By the time his presidency was over Chris would be working on 3rd barbed wire pipeline, he's objectively worse than Trump.

tuo
Jun 17, 2016

peter gabriel posted:

I like it to dip in and out of now and then in VR.
It doesn't grab me enough to play it often, some people play it daily and that's just not how I enjoy it. How I do enjoy it is a monthly session flying around exploring in VR with no set goals and just stopping if I see something cool or interesting.
That works for me as I don't burn out and generally Frontier have added something cool and new to do. I have a pimped Vulture and don't feel the need for much more tbh.

This. A well outfitted Vulture is drat fun to fly, and you won't have to grind hours upon hours to get it. My biggest fault with E:D at the beginning was that I wanted to get to the Anaconda as fast as possible, to the point I didn't even buy new ships to not loose the 10% when selling it again...this bored me to death. When Horizon came out and I realized I got it for free, I jumped back in and simply wanted to see some stuff. Having fun with it since then, especially in VR. And when it stops beeing fun, I simply play something else for some time, until I come back to E:D.

Just don't start the grind. It killed my motivation very quickly.

neonbregna
Aug 20, 2007

D1E posted:

It's kind of crazy how active this thread is, especially given that there is no actual game and probably never will be.

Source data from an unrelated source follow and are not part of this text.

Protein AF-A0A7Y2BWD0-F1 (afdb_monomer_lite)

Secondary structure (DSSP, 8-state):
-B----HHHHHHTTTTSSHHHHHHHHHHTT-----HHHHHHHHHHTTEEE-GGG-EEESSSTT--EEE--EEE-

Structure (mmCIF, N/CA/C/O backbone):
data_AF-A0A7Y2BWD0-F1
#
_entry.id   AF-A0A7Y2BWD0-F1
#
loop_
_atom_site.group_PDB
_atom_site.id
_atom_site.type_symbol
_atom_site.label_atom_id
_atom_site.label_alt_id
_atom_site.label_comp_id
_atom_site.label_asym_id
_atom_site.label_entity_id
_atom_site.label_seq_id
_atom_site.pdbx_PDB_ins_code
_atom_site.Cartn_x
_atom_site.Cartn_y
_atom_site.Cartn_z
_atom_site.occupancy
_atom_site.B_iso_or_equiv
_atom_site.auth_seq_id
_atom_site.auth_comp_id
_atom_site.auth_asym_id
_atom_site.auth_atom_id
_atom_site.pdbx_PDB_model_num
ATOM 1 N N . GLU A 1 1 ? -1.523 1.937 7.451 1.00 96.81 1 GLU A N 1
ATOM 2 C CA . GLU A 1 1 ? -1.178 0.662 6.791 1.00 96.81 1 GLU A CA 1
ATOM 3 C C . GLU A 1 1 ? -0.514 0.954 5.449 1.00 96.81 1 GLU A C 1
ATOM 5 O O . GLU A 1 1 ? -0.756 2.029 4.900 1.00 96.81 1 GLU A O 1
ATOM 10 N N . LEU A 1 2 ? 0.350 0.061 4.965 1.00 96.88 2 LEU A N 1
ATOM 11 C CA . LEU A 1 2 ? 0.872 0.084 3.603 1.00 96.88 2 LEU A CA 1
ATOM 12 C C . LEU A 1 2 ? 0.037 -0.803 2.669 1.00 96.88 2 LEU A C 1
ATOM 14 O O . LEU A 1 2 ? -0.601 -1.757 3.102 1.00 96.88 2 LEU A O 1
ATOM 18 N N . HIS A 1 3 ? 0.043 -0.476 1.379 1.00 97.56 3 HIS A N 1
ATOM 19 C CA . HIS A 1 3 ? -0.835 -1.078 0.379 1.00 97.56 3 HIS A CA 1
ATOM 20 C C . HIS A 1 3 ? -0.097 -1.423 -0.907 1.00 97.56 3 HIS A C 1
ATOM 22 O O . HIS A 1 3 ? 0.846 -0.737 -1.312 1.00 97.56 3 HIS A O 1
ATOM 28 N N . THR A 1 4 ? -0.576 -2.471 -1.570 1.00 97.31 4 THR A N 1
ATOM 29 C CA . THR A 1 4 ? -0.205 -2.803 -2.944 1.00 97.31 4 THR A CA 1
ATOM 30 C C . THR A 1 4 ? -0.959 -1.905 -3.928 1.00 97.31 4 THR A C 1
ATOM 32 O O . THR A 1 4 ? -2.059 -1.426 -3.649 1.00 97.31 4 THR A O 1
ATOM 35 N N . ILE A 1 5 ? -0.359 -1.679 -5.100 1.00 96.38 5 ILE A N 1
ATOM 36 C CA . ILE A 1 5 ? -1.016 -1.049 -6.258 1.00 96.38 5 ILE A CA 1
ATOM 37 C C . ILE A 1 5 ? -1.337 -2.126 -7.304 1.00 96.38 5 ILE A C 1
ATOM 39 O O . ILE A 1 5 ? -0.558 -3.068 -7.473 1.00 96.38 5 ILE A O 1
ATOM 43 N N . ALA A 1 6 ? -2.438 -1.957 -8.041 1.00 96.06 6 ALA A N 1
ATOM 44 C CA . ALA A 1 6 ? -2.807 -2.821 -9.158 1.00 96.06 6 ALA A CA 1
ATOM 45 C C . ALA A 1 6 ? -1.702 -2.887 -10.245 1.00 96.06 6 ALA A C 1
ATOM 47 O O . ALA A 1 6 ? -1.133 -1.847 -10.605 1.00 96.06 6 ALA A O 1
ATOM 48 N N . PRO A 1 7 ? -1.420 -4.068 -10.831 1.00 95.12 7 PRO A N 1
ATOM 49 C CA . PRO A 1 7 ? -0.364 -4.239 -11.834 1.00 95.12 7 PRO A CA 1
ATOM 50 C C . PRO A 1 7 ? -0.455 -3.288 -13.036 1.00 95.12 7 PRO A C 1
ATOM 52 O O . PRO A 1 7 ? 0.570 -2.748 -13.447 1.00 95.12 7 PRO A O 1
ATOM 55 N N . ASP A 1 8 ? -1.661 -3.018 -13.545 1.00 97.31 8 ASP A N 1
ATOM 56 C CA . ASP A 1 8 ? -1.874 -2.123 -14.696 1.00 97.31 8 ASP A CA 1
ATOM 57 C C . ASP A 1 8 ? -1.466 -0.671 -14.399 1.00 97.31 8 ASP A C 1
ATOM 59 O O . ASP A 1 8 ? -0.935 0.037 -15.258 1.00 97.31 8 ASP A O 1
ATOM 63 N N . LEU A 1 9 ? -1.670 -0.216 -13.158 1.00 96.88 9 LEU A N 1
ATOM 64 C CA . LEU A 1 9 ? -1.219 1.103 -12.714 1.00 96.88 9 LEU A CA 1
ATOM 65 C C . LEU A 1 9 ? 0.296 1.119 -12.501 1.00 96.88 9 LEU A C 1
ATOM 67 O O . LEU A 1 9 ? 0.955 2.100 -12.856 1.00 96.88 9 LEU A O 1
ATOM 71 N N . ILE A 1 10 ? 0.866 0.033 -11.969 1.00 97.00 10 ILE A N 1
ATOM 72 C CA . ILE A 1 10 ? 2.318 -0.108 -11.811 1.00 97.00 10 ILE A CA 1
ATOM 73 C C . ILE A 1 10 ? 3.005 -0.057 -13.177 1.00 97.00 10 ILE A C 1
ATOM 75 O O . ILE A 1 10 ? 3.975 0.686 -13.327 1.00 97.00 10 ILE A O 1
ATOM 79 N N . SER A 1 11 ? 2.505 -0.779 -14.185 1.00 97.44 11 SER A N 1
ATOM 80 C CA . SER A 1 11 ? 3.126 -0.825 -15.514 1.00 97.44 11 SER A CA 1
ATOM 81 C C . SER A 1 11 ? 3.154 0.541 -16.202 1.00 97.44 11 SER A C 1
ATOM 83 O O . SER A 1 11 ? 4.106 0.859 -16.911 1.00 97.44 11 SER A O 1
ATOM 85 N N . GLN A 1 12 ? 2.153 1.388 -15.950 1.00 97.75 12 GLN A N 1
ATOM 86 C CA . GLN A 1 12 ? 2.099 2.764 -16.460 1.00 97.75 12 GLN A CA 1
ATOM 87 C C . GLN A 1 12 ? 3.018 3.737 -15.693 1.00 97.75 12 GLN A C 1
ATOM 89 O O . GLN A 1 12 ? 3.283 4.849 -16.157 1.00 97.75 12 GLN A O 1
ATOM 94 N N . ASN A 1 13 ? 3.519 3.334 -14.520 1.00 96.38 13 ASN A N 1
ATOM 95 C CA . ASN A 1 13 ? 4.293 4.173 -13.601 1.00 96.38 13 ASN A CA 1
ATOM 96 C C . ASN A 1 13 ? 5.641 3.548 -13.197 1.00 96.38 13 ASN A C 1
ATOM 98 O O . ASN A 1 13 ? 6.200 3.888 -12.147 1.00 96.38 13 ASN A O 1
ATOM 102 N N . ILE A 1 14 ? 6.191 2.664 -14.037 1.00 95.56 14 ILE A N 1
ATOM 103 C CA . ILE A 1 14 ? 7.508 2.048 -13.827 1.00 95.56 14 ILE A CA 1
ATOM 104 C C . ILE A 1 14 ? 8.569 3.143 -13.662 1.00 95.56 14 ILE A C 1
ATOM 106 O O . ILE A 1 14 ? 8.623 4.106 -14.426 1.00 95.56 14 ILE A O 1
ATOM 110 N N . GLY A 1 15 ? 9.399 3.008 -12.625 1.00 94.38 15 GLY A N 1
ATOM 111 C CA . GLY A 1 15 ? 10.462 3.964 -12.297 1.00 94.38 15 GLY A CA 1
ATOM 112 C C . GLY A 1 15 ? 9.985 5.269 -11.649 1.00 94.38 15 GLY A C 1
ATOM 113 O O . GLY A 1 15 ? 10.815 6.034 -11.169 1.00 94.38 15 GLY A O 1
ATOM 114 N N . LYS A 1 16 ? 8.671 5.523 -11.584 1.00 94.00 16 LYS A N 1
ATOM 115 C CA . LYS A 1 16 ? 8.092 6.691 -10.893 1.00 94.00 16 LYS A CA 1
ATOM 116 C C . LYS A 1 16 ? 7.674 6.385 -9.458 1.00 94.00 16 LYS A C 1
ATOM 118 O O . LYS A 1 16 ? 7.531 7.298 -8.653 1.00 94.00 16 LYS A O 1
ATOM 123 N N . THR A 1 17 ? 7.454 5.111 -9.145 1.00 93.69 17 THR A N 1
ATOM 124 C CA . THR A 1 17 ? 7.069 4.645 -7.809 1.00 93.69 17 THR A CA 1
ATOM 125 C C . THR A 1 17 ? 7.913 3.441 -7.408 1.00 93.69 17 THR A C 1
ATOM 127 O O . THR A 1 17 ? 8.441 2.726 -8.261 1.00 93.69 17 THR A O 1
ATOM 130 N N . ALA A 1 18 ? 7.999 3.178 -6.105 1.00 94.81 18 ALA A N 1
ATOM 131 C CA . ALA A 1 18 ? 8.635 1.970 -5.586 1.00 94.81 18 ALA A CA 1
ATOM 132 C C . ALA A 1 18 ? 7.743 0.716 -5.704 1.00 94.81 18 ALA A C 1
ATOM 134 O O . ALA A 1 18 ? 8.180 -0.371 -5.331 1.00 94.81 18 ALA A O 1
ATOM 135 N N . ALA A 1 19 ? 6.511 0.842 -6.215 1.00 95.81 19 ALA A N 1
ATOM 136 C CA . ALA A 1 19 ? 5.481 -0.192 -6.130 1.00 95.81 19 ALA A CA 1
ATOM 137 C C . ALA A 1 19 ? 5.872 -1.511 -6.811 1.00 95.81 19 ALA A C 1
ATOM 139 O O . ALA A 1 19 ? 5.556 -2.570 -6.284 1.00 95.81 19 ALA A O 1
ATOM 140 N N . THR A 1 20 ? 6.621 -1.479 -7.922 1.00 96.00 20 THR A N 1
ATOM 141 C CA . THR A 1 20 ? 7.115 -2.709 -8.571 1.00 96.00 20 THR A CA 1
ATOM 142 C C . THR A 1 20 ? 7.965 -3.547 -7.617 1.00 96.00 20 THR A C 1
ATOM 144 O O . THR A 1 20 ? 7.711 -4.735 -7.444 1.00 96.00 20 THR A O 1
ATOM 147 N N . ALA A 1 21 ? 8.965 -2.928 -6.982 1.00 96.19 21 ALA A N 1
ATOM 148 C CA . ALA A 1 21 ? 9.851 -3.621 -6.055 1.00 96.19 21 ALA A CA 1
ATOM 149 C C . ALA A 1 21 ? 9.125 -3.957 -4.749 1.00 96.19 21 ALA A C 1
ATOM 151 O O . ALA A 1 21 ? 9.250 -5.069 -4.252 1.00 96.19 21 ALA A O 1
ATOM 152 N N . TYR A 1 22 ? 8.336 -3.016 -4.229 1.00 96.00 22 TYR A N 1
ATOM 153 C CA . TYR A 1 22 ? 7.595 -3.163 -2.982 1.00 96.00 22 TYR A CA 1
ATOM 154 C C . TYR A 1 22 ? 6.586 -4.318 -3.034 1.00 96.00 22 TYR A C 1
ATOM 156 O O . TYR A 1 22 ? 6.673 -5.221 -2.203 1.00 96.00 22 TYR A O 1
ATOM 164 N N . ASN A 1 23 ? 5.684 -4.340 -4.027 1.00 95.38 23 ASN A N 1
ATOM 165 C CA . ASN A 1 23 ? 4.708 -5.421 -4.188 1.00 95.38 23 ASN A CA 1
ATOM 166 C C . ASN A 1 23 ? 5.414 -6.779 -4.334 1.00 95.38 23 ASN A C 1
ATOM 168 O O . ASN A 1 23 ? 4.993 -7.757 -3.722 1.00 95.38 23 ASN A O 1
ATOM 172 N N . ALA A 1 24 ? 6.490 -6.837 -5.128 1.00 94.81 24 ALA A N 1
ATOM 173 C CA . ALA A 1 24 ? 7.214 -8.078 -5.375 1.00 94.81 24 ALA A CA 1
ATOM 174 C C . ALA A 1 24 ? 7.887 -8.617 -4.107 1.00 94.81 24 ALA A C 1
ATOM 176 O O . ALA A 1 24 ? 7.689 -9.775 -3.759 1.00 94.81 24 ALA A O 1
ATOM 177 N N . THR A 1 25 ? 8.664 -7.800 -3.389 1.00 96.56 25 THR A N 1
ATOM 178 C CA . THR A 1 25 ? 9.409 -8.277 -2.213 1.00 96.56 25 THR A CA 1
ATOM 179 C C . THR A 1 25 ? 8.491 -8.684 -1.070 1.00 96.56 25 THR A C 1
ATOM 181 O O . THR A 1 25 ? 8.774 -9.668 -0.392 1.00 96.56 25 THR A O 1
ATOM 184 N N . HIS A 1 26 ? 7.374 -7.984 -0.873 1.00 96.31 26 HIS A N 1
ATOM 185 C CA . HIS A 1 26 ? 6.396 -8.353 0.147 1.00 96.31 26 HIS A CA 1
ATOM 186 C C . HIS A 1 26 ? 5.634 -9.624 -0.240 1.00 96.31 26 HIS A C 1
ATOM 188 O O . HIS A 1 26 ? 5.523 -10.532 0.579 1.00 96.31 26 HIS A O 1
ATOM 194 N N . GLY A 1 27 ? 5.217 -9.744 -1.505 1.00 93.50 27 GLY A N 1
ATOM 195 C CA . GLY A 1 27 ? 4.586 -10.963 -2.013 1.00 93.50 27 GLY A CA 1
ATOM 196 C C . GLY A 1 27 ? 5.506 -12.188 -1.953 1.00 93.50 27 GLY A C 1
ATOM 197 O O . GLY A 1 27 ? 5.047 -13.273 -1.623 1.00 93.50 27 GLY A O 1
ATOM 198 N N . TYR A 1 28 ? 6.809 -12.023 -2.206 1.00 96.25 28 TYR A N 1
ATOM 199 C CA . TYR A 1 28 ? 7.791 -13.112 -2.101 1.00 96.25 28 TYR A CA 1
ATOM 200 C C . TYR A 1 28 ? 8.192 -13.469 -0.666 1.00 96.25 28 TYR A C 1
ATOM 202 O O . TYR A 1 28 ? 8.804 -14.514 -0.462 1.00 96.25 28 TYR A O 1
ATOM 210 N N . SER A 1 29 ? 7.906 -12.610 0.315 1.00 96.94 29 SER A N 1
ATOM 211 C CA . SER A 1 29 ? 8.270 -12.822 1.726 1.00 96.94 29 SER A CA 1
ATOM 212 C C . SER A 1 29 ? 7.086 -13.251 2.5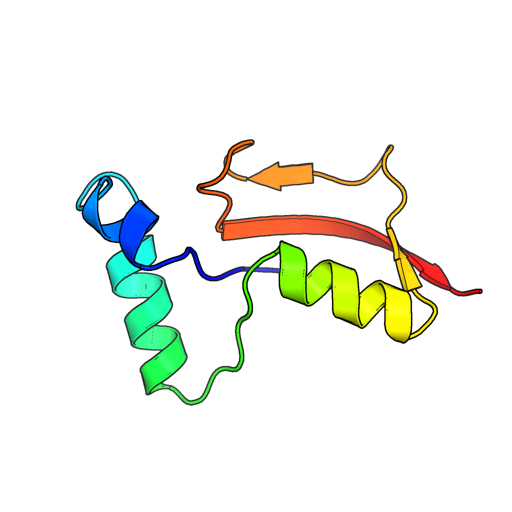94 1.00 96.94 29 SER A C 1
ATOM 214 O O . SER A 1 29 ? 7.139 -13.091 3.811 1.00 96.94 29 SER A O 1
ATOM 216 N N . ASP A 1 30 ? 6.026 -13.778 1.974 1.00 94.31 30 ASP A N 1
ATOM 217 C CA . ASP A 1 30 ? 4.799 -14.225 2.644 1.00 94.31 30 ASP A C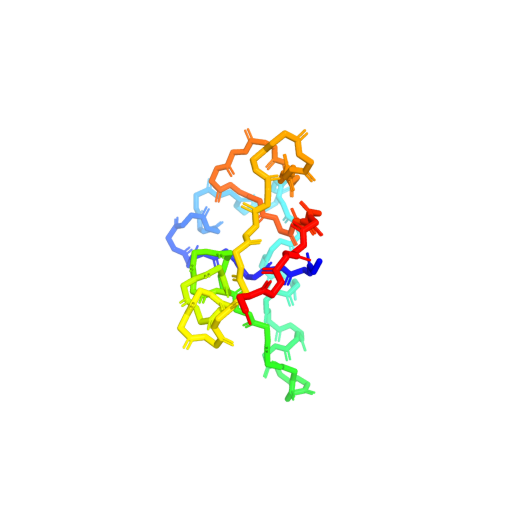A 1
ATOM 218 C C . ASP A 1 30 ? 4.146 -13.138 3.518 1.00 94.31 30 ASP A C 1
ATOM 220 O O . ASP A 1 30 ? 3.536 -13.413 4.553 1.00 94.31 30 ASP A O 1
ATOM 224 N N . GLN A 1 31 ? 4.256 -11.875 3.095 1.00 95.75 31 GLN A N 1
ATOM 225 C CA . GLN A 1 31 ? 3.523 -10.770 3.703 1.00 95.75 31 GLN A CA 1
ATOM 226 C C . GLN A 1 31 ? 2.191 -10.549 2.979 1.00 95.75 31 GLN A C 1
ATOM 228 O O . GLN A 1 31 ? 2.122 -10.492 1.753 1.00 95.75 31 GLN A O 1
ATOM 233 N N . TYR A 1 32 ? 1.120 -10.370 3.751 1.00 93.44 32 TYR A N 1
ATOM 234 C CA . TYR A 1 32 ? -0.256 -10.296 3.247 1.00 93.44 32 TYR A CA 1
ATOM 235 C C . TYR A 1 32 ? -0.741 -8.850 3.093 1.00 93.44 32 TYR A C 1
ATOM 237 O O . TYR A 1 32 ? -1.672 -8.418 3.771 1.00 93.44 32 TYR A O 1
ATOM 245 N N . ILE A 1 33 ? -0.091 -8.081 2.220 1.00 94.69 33 ILE A N 1
ATOM 246 C CA . ILE A 1 33 ? -0.485 -6.690 1.954 1.00 94.69 33 ILE A CA 1
ATOM 247 C C . ILE A 1 33 ? -1.578 -6.641 0.885 1.00 94.69 33 ILE A C 1
ATOM 249 O O . ILE A 1 33 ? -1.538 -7.370 -0.105 1.00 94.69 33 ILE A O 1
ATOM 253 N N . LEU A 1 34 ? -2.557 -5.762 1.099 1.00 95.00 34 LEU A N 1
ATOM 254 C CA . LEU A 1 34 ? -3.751 -5.615 0.270 1.00 95.00 34 LEU A CA 1
ATOM 255 C C . LEU A 1 34 ? -3.816 -4.227 -0.368 1.00 95.00 34 LEU A C 1
ATOM 257 O O . LEU A 1 34 ? -3.280 -3.257 0.179 1.00 95.00 34 LEU A O 1
ATOM 261 N N . GLU A 1 35 ? -4.556 -4.110 -1.470 1.00 96.75 35 GLU A N 1
ATOM 262 C CA . GLU A 1 35 ? -4.946 -2.804 -1.996 1.00 96.75 35 GLU A CA 1
ATOM 263 C C . GLU A 1 35 ? -5.808 -2.058 -0.966 1.00 96.75 35 GLU A C 1
ATOM 265 O O . GLU A 1 35 ? -6.561 -2.662 -0.191 1.00 96.75 35 GLU A O 1
ATOM 270 N N . LEU A 1 36 ? -5.719 -0.725 -0.965 1.00 97.06 36 LEU A N 1
ATOM 271 C CA . LEU A 1 36 ? -6.415 0.127 0.005 1.00 97.06 36 LEU A CA 1
ATOM 272 C C . LEU A 1 36 ? -7.933 -0.122 0.032 1.00 97.06 36 LEU A C 1
ATOM 274 O O . LEU A 1 36 ? -8.526 -0.197 1.107 1.00 97.06 36 LEU A O 1
ATOM 278 N N . GLU A 1 37 ? -8.563 -0.286 -1.132 1.00 95.94 37 GLU A N 1
ATOM 279 C CA . GLU A 1 37 ? -10.004 -0.544 -1.215 1.00 95.94 37 GLU A CA 1
ATOM 280 C C . GLU A 1 37 ? -10.383 -1.864 -0.529 1.00 95.94 37 GLU A C 1
ATOM 282 O O . GLU A 1 37 ? -11.321 -1.909 0.271 1.00 95.94 37 GLU A O 1
ATOM 287 N N . ALA A 1 38 ? -9.624 -2.934 -0.784 1.00 97.12 38 ALA A N 1
ATOM 288 C CA . ALA A 1 38 ? -9.849 -4.231 -0.157 1.00 97.12 38 ALA A CA 1
ATOM 289 C C . ALA A 1 38 ? -9.671 -4.153 1.367 1.00 97.12 38 ALA A C 1
ATOM 291 O O . ALA A 1 38 ? -10.503 -4.678 2.110 1.00 97.12 38 ALA A O 1
ATOM 292 N N . PHE A 1 39 ? -8.639 -3.443 1.832 1.00 97.44 39 PHE A N 1
ATOM 293 C CA . PHE A 1 39 ? -8.387 -3.209 3.254 1.00 97.44 39 PHE A CA 1
ATOM 294 C C . PHE A 1 39 ? -9.566 -2.500 3.942 1.00 97.44 39 PHE A C 1
ATOM 296 O O . PHE A 1 39 ? -10.092 -3.005 4.936 1.00 97.44 39 PHE A O 1
ATOM 303 N N . LEU A 1 40 ? -10.043 -1.380 3.386 1.00 96.75 40 LEU A N 1
ATOM 304 C CA . LEU A 1 40 ? -11.175 -0.627 3.942 1.00 96.75 40 LEU A CA 1
ATOM 305 C C . LEU A 1 40 ? -12.478 -1.436 3.911 1.00 96.75 40 LEU A C 1
ATOM 307 O O . LEU A 1 40 ? -13.238 -1.426 4.880 1.00 96.75 40 LEU A O 1
ATOM 311 N N . LYS A 1 41 ? -12.718 -2.188 2.832 1.00 97.62 41 LYS A N 1
ATOM 312 C CA . LYS A 1 41 ? -13.897 -3.049 2.690 1.00 97.62 41 LYS A CA 1
ATOM 313 C C . LYS A 1 41 ? -13.941 -4.150 3.747 1.00 97.62 41 LYS A C 1
ATOM 315 O O . LYS A 1 41 ? -15.012 -4.450 4.272 1.00 97.62 41 LYS A O 1
ATOM 320 N N . ILE A 1 42 ? -12.806 -4.782 4.050 1.00 97.19 42 ILE A N 1
ATOM 321 C CA . ILE A 1 42 ? -12.741 -5.807 5.099 1.00 97.19 42 ILE A CA 1
ATOM 322 C C . ILE A 1 42 ? -12.848 -5.181 6.492 1.00 97.19 42 ILE A C 1
ATOM 324 O O . ILE A 1 42 ? -13.566 -5.735 7.322 1.00 97.19 42 ILE A O 1
ATOM 328 N N . ALA A 1 43 ? -12.236 -4.017 6.734 1.00 97.06 43 ALA A N 1
ATOM 329 C CA . ALA A 1 43 ? -12.407 -3.289 7.993 1.00 97.06 43 ALA A CA 1
ATOM 330 C C . ALA A 1 43 ? -13.892 -2.989 8.268 1.00 97.06 43 ALA A C 1
ATOM 332 O O . ALA A 1 43 ? -14.404 -3.335 9.331 1.00 97.06 43 ALA A O 1
ATOM 333 N N . GLN A 1 44 ? -14.617 -2.479 7.267 1.00 96.81 44 GLN A N 1
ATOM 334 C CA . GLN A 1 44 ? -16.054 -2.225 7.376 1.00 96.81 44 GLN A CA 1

This thread is actually the game

peter gabriel
Nov 8, 2011

Hello Commandos

tuo posted:

This. A well outfitted Vulture is drat fun to fly, and you won't have to grind hours upon hours to get it. My biggest fault with E:D at the beginning was that I wanted to get to the Anaconda as fast as possible, to the point I didn't even buy new ships to not loose the 10% when selling it again...this bored me to death. When Horizon came out and I realized I got it for free, I jumped back in and simply wanted to see some stuff. Having fun with it since then, especially in VR. And when it stops beeing fun, I simply play something else for some time, until I come back to E:D.

Just don't start the grind. It killed my motivation very quickly.

The game is a billion times better than at launch isn't it though if you do want to save for something.
I see it as something that is always there if I need it. I think they are in this for the long haul and with suggestions of the FPS and using their crowd tech from that roller coaster game it looks like it'll end up being a huge behemoth of a game, it's just nice to have the galaxy there as I want it to gently caress around in.

It also makes SC completely redundant even before it had a chance, which is funny

Xaerael
Aug 25, 2010

Marching Powder is objectively the worst poster known. He also needs to learn how a keyboard works.

Marching Powder posted:

[in increasingly high pitched voice] He's melting down guy, guys, he's mad and melting down!

Inkel
Feb 19, 2004

College Slice

Quavers posted:

Still in the "Help me reason with a skeptical friend on SC" thread...

1 point: "Just the one point : When in the 4 year history of Star Citizen development has the actual delivered playable alpha been of lower visual quality than the demo's ? Answer - Never, the delivered quality has been better. Why is this even a question ?"

OP: The issue he has is not graphic quality, but gameplay -- saying its on rail and it will never happen like that...

4 points: Regarding the worm demo. IT HAD to be on "a rail" (scripted). How else could they have shown us what they intended for us to see, and show us how our adventures will be like?
Wait for a worm to appear for days? Wait for pirates to come from their patrols back to base? Of course it had to be scripted. But listen to what the devs are saying. When Subsumption is implemented, it won't be "on rails".

In the future, you will need to probably go on a worm safari. Have to track the beast for hours before finding it.
Perhaps you are after its saliva, its eggs,.. perhaps Banu think that grinding their shedded skin is some form of aphrodisiac or something,.. paying big bucks.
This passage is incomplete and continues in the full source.